§ **Work instruction**:
Of all the entries below, only the lines from the one with "ATOM 66 C CA" up to and including the one with "ATOM 76 C C" are to be duplicated exactly.

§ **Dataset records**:
────────────────────

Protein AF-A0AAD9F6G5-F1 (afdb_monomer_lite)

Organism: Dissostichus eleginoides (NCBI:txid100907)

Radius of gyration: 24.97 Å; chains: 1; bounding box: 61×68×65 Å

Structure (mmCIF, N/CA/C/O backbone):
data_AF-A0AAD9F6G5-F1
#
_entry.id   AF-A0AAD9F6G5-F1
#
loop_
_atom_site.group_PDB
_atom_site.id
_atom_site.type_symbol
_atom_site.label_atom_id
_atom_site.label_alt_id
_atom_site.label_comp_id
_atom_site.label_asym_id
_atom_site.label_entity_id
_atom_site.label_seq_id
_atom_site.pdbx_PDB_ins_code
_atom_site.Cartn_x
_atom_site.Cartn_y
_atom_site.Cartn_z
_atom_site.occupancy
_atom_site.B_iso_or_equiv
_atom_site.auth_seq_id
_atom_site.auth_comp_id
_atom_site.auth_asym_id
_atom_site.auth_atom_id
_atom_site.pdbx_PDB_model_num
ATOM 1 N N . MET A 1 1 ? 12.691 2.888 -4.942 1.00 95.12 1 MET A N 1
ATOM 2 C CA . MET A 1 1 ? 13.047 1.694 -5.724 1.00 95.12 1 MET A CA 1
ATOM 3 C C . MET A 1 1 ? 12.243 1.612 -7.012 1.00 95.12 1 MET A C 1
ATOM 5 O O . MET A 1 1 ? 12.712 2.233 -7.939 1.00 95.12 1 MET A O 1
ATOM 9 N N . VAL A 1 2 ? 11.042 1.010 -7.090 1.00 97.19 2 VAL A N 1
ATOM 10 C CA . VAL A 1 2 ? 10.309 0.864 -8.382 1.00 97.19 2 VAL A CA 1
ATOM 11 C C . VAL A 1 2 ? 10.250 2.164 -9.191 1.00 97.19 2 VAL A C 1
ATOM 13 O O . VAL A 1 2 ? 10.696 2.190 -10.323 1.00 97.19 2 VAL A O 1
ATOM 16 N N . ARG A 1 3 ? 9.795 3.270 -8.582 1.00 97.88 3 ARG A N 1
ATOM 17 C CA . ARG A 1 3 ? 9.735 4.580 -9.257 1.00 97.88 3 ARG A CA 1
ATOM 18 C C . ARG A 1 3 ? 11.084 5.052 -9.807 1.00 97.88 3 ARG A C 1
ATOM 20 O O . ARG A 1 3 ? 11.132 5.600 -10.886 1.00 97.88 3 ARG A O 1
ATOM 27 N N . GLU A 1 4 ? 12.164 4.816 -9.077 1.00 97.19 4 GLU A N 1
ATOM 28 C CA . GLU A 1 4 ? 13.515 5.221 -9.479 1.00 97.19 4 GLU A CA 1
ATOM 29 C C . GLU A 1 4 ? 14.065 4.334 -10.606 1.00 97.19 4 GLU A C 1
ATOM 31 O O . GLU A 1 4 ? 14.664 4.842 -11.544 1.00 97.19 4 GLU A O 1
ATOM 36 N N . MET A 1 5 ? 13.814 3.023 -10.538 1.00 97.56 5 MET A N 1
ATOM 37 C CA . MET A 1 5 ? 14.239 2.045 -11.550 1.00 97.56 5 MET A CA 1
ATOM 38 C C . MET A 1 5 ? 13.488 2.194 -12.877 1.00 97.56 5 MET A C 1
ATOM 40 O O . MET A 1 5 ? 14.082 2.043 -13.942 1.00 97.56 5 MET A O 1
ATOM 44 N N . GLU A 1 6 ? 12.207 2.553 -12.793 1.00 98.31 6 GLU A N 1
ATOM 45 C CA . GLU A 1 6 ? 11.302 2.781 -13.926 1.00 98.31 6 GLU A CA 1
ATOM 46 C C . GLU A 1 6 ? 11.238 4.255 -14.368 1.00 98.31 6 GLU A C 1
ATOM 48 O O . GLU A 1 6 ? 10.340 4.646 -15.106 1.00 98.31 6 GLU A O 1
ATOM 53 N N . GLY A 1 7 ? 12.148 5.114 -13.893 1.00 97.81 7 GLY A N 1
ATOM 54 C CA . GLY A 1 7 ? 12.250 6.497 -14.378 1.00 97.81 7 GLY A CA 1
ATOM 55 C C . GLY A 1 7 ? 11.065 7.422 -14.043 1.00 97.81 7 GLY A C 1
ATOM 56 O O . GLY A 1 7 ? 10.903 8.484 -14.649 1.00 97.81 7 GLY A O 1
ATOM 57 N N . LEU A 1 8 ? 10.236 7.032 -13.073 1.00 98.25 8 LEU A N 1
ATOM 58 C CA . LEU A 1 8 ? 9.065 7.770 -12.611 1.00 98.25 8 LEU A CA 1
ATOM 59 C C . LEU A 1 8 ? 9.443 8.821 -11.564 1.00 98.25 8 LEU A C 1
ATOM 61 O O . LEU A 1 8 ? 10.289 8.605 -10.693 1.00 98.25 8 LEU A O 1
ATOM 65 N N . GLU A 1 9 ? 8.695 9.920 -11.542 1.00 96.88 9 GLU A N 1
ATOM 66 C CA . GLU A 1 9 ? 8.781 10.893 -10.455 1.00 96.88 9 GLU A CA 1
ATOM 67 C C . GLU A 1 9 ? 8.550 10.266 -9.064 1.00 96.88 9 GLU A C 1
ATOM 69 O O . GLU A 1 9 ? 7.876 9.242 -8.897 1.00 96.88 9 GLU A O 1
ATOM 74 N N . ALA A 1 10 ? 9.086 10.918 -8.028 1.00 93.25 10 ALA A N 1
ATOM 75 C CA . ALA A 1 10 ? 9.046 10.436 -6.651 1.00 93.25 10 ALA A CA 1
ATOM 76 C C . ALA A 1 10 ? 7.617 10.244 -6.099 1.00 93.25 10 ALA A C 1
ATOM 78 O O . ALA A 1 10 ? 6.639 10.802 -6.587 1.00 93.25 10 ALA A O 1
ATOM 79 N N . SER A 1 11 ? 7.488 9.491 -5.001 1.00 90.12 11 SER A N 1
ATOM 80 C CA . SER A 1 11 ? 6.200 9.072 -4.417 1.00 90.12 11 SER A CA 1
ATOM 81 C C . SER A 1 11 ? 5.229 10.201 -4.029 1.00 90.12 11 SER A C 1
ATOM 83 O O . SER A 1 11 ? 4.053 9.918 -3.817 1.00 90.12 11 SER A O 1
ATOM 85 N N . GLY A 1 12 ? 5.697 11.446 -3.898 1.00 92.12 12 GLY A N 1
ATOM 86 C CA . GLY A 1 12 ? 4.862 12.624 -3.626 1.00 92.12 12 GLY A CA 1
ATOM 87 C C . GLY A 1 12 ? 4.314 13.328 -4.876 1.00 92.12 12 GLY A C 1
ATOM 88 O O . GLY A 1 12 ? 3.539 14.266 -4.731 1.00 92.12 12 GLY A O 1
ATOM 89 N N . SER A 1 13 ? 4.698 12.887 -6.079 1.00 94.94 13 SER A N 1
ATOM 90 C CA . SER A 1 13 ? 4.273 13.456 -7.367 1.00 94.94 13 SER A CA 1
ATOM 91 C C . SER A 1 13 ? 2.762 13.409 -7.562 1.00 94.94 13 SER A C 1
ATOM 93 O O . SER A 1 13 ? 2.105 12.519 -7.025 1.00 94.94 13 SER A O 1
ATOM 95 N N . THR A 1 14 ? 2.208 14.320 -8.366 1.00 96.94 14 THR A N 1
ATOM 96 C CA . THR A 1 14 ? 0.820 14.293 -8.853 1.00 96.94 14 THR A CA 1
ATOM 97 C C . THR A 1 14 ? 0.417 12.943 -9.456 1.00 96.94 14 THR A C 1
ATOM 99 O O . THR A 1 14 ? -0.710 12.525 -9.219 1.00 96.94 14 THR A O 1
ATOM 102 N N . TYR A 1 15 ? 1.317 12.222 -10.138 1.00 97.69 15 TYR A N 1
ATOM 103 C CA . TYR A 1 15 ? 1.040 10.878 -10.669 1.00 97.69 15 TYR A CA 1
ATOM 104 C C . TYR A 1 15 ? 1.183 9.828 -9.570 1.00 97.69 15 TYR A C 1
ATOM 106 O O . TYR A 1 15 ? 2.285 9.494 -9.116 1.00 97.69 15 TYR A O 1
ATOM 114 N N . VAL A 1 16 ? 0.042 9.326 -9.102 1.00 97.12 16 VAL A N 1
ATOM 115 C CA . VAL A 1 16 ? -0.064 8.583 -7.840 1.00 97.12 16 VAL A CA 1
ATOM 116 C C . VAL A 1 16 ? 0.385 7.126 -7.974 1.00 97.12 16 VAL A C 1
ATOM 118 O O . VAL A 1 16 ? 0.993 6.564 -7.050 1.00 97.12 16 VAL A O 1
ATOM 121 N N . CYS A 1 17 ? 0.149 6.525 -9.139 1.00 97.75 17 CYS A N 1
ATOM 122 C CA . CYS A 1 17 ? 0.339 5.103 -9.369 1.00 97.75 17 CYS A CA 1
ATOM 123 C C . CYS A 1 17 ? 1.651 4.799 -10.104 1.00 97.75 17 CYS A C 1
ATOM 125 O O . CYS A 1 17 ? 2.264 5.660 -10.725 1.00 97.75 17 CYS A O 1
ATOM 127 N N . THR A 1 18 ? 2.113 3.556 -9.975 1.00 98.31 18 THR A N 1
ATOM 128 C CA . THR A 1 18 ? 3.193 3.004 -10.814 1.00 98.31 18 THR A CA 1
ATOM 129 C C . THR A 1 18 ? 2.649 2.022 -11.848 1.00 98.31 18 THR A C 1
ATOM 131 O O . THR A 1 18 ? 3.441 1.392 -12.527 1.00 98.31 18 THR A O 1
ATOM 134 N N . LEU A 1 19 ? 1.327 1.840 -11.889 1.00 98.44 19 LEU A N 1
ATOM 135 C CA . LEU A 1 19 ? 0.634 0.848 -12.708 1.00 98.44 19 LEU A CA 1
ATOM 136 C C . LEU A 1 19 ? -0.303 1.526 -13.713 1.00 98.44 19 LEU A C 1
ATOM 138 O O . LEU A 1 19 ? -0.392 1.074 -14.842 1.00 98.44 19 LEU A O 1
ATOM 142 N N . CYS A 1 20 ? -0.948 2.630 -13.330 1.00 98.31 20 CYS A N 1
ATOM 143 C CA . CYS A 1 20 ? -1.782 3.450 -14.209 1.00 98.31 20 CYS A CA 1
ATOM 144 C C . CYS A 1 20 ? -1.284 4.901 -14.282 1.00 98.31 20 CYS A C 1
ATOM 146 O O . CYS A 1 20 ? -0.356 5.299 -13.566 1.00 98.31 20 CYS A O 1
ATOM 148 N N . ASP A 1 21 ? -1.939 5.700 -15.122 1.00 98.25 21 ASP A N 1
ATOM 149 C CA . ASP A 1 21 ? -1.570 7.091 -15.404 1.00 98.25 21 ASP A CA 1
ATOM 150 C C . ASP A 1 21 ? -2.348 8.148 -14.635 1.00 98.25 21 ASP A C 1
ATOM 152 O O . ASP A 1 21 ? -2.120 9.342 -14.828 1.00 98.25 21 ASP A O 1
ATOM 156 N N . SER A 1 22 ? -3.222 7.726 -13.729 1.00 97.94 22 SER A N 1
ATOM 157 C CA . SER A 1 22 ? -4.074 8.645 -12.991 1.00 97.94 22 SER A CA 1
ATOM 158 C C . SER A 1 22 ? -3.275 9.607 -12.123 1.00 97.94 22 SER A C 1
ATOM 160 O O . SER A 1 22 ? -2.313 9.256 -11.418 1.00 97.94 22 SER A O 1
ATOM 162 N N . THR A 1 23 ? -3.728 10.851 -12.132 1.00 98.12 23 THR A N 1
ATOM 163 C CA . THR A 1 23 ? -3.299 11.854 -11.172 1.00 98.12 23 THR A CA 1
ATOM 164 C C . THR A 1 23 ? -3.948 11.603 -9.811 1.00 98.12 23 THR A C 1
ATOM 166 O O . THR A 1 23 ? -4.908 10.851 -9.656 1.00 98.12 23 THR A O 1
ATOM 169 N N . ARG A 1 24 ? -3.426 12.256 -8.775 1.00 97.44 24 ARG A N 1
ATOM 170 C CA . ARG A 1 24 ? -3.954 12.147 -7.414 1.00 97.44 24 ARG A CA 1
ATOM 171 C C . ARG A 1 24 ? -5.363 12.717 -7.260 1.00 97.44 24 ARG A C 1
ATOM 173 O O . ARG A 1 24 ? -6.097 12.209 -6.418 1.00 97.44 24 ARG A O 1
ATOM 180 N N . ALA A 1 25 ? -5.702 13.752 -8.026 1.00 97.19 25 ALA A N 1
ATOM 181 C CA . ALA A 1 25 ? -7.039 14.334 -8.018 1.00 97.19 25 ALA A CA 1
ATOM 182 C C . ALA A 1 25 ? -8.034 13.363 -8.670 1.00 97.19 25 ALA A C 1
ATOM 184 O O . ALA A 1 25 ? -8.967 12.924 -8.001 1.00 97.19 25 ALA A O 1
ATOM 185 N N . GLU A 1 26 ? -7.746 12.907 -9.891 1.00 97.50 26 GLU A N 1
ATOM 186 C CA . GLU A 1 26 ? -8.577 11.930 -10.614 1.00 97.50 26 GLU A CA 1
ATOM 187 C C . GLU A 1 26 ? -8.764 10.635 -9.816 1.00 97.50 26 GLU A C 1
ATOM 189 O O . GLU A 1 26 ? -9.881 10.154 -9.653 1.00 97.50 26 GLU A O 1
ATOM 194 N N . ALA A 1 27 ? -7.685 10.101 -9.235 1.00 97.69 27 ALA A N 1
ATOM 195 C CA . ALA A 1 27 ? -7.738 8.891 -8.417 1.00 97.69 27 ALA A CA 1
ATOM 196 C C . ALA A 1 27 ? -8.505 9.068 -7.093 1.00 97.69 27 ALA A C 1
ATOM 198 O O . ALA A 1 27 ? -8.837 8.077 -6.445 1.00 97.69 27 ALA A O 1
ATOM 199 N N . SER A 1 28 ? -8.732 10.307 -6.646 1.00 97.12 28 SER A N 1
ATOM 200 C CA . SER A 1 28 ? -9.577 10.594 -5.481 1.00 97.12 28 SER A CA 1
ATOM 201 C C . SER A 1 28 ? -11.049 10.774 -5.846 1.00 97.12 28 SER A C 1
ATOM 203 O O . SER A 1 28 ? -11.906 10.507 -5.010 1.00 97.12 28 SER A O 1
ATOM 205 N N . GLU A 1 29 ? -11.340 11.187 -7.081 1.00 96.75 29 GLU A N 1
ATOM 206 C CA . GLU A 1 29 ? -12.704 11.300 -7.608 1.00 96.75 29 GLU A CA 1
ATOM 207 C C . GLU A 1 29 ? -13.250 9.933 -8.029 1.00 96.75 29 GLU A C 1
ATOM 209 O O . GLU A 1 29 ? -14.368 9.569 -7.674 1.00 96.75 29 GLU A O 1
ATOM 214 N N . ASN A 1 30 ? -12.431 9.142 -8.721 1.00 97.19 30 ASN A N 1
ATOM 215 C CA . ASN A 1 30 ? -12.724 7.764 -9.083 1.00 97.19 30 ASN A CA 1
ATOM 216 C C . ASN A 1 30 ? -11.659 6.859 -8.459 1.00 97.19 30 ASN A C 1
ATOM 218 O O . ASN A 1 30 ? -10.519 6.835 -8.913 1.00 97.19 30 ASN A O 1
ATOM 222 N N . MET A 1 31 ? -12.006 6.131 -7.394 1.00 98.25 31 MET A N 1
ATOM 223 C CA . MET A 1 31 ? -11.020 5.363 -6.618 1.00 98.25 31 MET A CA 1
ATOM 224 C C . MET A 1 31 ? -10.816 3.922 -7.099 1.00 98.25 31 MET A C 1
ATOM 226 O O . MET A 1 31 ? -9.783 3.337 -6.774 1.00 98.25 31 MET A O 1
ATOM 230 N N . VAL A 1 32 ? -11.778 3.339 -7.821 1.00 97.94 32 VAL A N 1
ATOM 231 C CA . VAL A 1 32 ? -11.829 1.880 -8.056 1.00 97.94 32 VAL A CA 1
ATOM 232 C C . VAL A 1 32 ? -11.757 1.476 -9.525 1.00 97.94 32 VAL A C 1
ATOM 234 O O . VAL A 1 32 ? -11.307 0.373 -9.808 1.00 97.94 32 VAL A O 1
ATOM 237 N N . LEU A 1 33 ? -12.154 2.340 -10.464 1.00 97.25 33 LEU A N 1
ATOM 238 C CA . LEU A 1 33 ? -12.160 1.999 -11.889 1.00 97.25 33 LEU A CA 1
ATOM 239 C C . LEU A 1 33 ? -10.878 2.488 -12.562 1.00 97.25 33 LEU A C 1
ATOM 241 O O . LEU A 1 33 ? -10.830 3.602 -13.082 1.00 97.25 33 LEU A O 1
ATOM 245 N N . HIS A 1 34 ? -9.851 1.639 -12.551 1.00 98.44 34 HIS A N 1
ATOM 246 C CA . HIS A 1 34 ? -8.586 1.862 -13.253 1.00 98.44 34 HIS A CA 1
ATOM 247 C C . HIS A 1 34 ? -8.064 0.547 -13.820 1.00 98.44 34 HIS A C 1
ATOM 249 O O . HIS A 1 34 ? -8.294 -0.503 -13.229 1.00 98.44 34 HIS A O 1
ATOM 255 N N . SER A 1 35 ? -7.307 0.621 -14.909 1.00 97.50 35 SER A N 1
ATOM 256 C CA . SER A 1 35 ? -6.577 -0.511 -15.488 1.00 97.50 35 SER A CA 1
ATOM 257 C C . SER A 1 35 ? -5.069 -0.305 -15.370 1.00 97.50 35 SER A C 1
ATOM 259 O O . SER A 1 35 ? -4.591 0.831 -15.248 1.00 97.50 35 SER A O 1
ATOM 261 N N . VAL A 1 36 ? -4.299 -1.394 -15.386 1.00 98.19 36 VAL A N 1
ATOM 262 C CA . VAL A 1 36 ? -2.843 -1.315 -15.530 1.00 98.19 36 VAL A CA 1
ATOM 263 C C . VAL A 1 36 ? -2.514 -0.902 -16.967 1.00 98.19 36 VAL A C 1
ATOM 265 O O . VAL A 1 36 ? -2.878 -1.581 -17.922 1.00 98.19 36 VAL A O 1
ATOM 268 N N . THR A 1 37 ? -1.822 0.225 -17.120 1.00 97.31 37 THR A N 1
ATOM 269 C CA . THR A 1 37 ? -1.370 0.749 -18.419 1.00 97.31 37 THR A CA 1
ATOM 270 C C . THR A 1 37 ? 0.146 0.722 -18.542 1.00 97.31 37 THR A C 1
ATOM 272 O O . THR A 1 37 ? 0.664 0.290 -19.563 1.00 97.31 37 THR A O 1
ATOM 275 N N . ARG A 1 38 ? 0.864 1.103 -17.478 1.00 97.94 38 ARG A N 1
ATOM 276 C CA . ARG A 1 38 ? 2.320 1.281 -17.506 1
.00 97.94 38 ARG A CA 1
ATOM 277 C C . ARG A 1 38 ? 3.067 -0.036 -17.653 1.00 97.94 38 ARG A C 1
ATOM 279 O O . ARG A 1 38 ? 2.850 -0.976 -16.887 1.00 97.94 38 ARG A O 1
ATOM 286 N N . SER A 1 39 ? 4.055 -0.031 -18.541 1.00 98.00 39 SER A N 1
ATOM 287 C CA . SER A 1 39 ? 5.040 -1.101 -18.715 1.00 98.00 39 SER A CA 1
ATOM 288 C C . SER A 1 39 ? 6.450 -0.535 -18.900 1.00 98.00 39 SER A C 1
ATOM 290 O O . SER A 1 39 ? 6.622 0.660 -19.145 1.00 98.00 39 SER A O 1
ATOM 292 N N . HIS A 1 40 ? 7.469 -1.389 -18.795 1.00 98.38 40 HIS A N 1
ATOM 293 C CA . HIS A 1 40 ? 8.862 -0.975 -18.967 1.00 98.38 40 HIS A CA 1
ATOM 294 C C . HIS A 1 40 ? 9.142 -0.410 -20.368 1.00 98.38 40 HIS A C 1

────────────────────

§ **Exercise result**:
ATOM 66 C CA . GLU A 1 9 ? 8.781 10.893 -10.455 1.00 96.88 9 GLU A CA 1
ATOM 67 C C . GLU A 1 9 ? 8.550 10.266 -9.064 1.00 96.88 9 GLU A C 1
ATOM 69 O O . GLU A 1 9 ? 7.876 9.242 -8.897 1.00 96.88 9 GLU A O 1
ATOM 74 N N . ALA A 1 10 ? 9.086 10.918 -8.028 1.00 93.25 10 ALA A N 1
ATOM 75 C CA . ALA A 1 10 ? 9.046 10.436 -6.651 1.00 93.25 10 ALA A CA 1
ATOM 76 C C . ALA A 1 10 ? 7.617 10.244 -6.099 1.00 93.25 10 ALA A C 1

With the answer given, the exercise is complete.